DATA FOR THE TASK:
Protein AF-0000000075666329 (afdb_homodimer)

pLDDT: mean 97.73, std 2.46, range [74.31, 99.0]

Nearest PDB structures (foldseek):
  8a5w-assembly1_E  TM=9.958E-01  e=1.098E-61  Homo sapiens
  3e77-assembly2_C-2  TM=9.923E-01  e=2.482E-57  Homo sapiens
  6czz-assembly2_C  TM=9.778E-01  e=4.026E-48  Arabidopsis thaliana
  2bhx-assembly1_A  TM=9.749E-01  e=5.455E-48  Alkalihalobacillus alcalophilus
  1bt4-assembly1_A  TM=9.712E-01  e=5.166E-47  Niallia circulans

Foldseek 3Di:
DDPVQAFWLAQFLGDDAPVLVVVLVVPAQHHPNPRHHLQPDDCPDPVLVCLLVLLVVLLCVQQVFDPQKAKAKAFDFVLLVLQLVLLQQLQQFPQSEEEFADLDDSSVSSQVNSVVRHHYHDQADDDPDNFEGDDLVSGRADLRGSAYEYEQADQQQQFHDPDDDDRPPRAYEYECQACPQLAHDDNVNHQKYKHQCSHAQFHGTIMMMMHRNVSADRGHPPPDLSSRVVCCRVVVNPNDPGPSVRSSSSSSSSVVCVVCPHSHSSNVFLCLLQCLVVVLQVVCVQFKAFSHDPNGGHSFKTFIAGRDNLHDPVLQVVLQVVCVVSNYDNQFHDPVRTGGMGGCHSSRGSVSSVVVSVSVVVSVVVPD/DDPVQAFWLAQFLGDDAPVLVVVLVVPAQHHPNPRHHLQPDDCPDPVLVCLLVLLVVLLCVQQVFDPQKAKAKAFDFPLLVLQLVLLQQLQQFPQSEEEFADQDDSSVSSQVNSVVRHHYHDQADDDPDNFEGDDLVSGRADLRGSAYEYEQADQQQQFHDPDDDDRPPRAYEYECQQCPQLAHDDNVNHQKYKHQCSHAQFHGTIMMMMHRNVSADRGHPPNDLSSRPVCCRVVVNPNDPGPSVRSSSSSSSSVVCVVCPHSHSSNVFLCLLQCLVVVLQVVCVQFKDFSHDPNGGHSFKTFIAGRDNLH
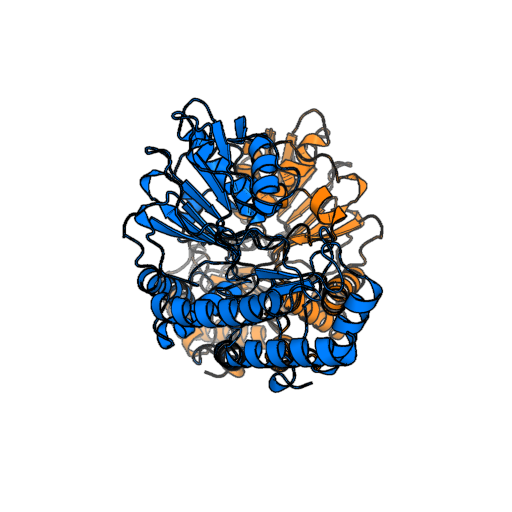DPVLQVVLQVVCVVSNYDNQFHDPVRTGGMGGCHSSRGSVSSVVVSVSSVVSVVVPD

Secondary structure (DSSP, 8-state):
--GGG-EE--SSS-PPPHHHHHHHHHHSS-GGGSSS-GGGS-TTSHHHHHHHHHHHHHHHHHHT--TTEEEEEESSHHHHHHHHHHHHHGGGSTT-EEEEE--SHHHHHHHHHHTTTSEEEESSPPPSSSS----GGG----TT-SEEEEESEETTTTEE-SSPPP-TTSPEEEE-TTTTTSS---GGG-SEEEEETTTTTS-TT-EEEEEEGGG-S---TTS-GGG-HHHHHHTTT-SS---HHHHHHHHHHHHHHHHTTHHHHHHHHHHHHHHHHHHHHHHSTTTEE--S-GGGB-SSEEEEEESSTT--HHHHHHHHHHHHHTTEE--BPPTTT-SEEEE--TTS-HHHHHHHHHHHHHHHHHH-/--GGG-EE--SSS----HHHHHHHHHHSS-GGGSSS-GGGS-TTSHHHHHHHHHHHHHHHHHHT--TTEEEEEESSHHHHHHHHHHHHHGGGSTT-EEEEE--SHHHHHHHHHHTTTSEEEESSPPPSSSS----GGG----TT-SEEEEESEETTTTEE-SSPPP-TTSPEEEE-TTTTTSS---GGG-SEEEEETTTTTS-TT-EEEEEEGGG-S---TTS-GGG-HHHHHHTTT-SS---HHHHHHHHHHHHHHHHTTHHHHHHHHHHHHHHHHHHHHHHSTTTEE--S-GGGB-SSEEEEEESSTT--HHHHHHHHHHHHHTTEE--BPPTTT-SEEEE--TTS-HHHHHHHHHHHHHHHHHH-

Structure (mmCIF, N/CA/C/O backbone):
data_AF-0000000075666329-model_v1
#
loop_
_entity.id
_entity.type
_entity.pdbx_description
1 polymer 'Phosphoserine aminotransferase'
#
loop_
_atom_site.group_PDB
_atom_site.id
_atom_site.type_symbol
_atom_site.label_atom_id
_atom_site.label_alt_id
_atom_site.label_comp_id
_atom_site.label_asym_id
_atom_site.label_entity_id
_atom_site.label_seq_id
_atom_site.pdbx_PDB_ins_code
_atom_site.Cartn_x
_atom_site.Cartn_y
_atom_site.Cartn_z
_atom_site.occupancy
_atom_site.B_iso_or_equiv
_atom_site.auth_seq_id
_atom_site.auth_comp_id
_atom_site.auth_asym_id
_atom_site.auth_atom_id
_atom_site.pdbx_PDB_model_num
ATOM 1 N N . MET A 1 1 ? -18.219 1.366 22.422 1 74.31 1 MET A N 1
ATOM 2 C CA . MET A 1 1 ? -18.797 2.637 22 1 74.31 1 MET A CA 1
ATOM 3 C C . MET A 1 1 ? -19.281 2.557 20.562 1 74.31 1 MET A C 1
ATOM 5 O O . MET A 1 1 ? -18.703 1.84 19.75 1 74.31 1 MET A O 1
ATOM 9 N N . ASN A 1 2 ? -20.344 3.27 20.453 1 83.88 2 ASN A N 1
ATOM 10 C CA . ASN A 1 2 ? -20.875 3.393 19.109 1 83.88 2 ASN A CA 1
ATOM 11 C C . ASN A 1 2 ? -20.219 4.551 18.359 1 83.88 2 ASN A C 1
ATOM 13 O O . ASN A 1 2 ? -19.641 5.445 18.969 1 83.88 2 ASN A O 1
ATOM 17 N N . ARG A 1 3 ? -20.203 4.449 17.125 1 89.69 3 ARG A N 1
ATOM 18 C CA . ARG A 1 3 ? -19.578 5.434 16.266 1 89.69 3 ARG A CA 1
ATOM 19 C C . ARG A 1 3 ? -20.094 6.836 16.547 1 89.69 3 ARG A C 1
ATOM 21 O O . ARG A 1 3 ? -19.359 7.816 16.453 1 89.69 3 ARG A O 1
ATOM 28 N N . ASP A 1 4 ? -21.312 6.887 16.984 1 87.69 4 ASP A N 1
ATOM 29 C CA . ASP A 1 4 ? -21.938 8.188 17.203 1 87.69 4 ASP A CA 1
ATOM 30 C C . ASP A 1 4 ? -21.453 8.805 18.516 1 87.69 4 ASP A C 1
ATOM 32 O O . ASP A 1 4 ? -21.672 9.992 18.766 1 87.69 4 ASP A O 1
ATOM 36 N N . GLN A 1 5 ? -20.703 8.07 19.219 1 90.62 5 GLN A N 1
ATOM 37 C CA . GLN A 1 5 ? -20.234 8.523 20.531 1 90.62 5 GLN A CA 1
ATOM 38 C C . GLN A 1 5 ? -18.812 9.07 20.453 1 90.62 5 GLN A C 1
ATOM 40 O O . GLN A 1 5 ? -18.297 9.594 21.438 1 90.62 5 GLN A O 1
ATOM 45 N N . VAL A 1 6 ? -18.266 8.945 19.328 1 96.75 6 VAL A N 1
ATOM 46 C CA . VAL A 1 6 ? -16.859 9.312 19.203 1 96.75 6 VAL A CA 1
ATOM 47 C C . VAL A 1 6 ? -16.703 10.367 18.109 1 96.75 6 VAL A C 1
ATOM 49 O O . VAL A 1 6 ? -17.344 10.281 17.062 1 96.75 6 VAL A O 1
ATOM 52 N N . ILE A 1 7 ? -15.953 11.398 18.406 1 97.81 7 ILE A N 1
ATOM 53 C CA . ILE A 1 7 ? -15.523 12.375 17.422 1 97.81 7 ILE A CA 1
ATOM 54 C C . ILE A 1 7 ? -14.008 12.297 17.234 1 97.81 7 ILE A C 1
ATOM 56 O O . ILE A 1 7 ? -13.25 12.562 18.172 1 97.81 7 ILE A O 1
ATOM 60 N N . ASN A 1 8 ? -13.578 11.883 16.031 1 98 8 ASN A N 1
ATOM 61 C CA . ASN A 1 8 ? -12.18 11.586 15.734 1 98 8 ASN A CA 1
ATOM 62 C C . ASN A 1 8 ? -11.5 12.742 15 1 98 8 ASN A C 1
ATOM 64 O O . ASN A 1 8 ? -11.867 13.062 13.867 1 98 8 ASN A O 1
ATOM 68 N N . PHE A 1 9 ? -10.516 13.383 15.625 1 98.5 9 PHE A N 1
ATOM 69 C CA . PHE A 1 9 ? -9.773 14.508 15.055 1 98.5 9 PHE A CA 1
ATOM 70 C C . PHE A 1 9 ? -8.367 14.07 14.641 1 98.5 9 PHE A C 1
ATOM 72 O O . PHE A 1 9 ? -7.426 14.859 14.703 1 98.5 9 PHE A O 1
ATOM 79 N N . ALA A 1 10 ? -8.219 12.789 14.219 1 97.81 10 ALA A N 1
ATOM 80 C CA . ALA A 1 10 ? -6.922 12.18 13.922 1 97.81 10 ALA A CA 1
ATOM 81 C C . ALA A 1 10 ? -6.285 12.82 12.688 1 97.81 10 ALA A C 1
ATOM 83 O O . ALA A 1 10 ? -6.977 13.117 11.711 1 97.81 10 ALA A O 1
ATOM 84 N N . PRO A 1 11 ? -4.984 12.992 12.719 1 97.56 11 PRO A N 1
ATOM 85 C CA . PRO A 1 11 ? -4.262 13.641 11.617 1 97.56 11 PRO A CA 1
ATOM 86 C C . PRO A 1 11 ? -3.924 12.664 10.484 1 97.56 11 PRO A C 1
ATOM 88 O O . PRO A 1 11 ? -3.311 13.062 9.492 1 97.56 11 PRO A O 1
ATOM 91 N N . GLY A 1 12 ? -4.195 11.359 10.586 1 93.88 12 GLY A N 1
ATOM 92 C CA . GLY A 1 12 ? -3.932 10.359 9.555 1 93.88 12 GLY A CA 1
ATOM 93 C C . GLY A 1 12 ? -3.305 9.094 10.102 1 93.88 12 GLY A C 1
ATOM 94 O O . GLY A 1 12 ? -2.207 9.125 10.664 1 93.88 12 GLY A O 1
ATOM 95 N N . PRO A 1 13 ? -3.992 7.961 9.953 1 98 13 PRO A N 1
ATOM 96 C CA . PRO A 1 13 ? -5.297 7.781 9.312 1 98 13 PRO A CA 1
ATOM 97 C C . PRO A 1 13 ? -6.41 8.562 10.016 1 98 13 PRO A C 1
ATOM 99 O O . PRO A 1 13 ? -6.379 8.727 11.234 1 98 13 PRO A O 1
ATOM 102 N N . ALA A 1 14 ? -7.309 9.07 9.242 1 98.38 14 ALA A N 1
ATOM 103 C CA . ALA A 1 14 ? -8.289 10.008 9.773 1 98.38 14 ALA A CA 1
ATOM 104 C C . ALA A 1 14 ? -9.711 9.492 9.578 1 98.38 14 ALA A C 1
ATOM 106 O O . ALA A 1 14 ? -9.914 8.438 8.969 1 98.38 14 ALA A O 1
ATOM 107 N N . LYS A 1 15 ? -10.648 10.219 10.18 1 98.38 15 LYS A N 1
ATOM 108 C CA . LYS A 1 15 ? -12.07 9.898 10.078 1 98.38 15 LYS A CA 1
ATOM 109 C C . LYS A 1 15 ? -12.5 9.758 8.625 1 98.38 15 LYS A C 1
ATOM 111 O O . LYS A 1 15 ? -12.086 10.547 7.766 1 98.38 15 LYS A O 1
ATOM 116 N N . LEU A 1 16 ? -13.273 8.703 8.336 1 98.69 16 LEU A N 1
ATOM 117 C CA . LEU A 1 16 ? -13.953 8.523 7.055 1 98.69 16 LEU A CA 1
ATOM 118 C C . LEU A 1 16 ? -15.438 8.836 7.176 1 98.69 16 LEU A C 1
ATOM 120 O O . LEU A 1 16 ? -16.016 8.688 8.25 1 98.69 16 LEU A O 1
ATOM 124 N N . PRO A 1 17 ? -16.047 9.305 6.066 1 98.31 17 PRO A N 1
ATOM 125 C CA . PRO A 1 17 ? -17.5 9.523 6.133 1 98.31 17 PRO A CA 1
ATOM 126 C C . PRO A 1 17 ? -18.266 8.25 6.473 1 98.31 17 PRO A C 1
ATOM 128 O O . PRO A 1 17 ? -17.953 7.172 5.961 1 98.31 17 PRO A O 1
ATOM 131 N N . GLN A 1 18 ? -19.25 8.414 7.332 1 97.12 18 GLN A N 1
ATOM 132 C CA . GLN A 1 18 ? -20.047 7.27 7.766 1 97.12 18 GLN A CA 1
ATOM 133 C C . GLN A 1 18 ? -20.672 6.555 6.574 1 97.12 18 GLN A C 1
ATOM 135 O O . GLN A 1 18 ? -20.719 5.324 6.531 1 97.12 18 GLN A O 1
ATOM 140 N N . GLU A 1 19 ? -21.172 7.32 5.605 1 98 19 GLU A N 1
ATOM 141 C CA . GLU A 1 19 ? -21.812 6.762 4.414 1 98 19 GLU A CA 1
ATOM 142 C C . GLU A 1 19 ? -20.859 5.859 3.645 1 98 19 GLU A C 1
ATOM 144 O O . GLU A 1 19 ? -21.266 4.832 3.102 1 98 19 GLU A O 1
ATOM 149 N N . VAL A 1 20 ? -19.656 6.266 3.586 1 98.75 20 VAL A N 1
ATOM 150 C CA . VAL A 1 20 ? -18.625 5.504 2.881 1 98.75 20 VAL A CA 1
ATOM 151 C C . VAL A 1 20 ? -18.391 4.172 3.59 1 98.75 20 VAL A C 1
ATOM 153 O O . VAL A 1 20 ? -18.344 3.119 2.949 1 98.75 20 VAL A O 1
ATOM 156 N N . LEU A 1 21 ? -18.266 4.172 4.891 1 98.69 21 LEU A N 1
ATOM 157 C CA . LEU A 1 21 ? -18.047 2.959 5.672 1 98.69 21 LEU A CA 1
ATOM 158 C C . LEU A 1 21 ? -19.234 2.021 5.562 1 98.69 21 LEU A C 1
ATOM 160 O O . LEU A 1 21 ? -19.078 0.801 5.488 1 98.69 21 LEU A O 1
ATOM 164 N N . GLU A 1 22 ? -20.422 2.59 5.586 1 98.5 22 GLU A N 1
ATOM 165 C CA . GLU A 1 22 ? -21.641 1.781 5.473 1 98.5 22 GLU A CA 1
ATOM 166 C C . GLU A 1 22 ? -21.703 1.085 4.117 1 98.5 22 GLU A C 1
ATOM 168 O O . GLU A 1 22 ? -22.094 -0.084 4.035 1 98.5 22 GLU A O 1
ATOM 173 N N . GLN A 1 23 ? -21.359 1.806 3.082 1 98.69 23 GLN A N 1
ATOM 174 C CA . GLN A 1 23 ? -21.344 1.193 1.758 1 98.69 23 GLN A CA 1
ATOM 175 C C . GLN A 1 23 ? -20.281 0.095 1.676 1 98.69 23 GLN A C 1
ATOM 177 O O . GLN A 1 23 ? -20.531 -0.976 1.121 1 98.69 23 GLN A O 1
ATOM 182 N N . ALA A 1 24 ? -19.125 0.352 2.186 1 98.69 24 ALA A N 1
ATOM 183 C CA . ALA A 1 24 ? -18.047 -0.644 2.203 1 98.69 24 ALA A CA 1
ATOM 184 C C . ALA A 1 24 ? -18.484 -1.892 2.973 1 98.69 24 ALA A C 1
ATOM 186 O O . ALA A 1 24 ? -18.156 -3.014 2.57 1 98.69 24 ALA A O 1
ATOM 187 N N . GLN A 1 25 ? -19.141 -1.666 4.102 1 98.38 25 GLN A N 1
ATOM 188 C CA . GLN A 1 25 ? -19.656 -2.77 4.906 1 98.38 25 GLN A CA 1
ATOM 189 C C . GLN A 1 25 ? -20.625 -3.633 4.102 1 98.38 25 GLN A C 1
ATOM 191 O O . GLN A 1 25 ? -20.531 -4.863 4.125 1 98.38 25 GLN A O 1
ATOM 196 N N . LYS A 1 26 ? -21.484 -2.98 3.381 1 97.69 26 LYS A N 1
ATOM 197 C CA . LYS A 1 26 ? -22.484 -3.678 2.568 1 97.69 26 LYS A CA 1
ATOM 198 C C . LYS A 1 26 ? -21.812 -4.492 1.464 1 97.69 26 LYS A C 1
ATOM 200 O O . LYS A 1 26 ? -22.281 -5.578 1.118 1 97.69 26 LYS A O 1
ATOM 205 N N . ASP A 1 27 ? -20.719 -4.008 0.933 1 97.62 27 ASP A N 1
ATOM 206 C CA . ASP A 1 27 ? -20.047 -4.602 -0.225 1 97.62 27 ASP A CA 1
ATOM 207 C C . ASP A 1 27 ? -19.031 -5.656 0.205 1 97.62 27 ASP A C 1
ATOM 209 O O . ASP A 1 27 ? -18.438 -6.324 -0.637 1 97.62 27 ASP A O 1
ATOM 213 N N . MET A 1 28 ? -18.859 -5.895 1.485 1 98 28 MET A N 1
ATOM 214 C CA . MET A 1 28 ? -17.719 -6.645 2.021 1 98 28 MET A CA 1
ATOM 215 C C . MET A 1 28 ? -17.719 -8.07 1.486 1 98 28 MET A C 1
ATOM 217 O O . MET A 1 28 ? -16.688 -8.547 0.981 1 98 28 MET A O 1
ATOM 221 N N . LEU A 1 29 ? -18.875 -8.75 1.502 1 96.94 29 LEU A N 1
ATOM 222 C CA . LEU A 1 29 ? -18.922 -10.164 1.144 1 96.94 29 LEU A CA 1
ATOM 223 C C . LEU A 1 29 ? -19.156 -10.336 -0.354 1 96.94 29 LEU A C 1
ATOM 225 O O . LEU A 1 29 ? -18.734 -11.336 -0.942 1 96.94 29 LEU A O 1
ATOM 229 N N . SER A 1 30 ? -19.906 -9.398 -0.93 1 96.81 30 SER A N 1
--
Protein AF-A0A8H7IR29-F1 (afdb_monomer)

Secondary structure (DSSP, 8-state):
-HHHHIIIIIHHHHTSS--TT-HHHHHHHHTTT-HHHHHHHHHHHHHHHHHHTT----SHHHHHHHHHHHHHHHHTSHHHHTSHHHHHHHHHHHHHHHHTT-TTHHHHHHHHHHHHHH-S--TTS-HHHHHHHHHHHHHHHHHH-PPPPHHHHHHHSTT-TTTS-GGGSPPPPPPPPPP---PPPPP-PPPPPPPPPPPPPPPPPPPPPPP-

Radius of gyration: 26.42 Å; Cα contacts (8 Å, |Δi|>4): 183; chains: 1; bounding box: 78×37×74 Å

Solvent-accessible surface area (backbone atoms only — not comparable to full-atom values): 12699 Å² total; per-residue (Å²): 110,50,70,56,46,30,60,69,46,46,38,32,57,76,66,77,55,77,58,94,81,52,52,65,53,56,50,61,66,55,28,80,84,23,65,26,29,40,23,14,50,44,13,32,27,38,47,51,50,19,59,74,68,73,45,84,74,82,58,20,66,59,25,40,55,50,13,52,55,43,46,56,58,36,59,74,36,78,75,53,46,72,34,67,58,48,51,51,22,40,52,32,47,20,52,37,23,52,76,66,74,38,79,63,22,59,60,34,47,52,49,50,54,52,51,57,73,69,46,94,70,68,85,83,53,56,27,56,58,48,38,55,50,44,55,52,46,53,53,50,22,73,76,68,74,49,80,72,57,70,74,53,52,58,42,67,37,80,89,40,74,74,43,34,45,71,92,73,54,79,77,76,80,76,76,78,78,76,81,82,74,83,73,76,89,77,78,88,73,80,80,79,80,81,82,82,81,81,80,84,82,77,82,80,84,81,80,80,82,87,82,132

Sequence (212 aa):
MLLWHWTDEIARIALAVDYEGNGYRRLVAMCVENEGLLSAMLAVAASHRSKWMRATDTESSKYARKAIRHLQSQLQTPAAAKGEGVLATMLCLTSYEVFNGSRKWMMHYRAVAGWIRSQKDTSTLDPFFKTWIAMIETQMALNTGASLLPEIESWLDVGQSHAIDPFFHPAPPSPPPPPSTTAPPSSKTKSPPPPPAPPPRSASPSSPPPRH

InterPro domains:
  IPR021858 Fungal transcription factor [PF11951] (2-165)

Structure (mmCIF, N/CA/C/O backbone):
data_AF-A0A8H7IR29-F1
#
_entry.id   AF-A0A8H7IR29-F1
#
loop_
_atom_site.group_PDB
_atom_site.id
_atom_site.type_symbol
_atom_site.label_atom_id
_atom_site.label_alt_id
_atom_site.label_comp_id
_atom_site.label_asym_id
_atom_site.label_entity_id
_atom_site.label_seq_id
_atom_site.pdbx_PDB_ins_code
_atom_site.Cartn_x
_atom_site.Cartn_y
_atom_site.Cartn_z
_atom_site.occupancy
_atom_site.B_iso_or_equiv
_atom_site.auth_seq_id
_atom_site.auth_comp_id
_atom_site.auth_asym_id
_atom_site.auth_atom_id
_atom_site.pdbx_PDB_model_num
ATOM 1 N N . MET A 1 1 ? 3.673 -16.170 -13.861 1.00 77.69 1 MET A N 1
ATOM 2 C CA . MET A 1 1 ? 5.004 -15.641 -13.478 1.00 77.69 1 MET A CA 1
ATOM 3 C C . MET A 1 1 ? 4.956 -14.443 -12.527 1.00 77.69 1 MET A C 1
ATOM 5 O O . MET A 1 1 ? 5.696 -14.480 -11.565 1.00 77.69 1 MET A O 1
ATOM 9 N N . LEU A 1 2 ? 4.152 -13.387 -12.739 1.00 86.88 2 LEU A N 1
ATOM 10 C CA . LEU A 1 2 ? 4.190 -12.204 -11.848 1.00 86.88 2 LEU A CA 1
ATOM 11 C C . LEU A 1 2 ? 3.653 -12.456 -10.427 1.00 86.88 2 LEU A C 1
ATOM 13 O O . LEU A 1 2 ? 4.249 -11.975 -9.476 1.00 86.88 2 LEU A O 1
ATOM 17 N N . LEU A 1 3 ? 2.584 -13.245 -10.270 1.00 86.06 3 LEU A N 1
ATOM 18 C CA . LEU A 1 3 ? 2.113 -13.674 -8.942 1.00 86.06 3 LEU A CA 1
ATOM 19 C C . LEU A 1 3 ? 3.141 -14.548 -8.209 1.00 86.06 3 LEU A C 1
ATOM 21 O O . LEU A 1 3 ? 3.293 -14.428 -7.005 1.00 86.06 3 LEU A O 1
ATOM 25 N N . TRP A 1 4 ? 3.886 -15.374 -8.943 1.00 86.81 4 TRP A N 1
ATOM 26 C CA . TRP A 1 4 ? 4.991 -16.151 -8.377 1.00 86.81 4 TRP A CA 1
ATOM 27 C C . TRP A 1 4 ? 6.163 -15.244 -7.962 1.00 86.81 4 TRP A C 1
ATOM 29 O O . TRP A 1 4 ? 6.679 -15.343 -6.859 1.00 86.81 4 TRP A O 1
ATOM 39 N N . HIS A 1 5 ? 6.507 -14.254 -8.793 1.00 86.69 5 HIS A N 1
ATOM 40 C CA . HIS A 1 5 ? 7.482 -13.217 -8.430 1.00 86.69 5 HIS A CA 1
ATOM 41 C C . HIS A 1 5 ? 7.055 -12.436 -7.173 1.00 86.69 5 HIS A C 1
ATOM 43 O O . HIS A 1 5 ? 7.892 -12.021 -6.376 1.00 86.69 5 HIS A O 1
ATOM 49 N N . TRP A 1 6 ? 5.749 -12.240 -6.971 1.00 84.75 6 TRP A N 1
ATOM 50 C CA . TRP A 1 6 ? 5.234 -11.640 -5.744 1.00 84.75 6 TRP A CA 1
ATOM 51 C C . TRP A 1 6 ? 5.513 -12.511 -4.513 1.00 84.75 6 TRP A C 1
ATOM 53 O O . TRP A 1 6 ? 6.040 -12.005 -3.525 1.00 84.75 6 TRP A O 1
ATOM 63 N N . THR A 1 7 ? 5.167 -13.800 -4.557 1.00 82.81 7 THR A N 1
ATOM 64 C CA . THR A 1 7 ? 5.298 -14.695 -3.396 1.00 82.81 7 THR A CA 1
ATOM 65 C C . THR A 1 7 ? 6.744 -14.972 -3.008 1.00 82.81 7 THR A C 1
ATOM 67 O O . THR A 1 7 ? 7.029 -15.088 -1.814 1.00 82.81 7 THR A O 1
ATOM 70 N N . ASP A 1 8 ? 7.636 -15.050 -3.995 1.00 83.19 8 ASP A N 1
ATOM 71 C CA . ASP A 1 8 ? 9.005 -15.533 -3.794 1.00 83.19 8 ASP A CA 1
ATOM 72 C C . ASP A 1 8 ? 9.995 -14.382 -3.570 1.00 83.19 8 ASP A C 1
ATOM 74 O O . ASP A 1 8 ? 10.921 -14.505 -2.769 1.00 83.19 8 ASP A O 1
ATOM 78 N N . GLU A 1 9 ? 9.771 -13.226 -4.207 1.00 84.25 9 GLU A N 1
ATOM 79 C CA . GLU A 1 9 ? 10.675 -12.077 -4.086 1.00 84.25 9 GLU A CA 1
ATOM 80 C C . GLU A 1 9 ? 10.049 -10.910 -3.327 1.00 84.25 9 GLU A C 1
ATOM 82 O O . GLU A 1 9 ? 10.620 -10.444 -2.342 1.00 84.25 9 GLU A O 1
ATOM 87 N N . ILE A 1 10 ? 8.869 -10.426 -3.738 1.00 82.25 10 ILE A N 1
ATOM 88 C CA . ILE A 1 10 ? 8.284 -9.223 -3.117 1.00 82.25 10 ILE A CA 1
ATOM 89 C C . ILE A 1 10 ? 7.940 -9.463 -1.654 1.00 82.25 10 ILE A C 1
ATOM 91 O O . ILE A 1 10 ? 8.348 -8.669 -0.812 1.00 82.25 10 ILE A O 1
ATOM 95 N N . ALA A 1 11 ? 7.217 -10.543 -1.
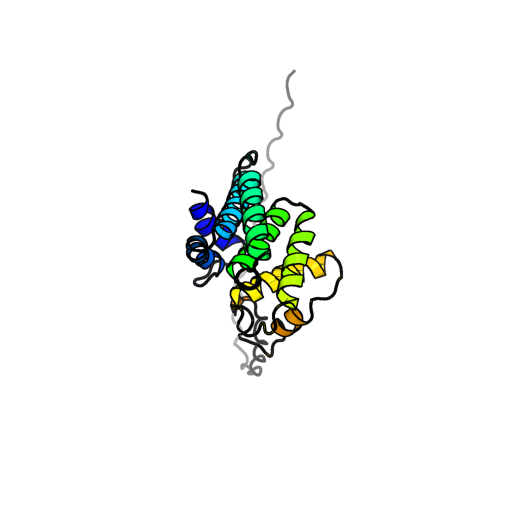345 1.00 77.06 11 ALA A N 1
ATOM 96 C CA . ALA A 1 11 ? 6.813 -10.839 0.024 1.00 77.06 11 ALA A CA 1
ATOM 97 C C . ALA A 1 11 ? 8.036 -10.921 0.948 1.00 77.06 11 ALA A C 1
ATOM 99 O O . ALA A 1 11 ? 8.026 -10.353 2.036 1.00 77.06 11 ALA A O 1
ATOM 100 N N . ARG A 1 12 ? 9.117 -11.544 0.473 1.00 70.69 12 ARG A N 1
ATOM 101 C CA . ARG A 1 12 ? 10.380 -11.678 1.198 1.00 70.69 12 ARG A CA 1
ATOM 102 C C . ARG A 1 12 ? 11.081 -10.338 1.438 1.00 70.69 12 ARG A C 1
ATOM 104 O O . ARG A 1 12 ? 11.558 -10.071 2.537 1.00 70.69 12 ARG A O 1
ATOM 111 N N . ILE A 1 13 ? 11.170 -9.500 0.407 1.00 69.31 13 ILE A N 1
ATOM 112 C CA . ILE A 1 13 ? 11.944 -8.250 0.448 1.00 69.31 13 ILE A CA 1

WHAT YOU SHOULD DO:
Report every line of the preceding listing where the string "Protein" occurs.

EXERCISE ANSWER:
Protein AF-0000000075666329 (afdb_homodimer)
Protein AF-A0A8H7IR29-F1 (afdb_monomer)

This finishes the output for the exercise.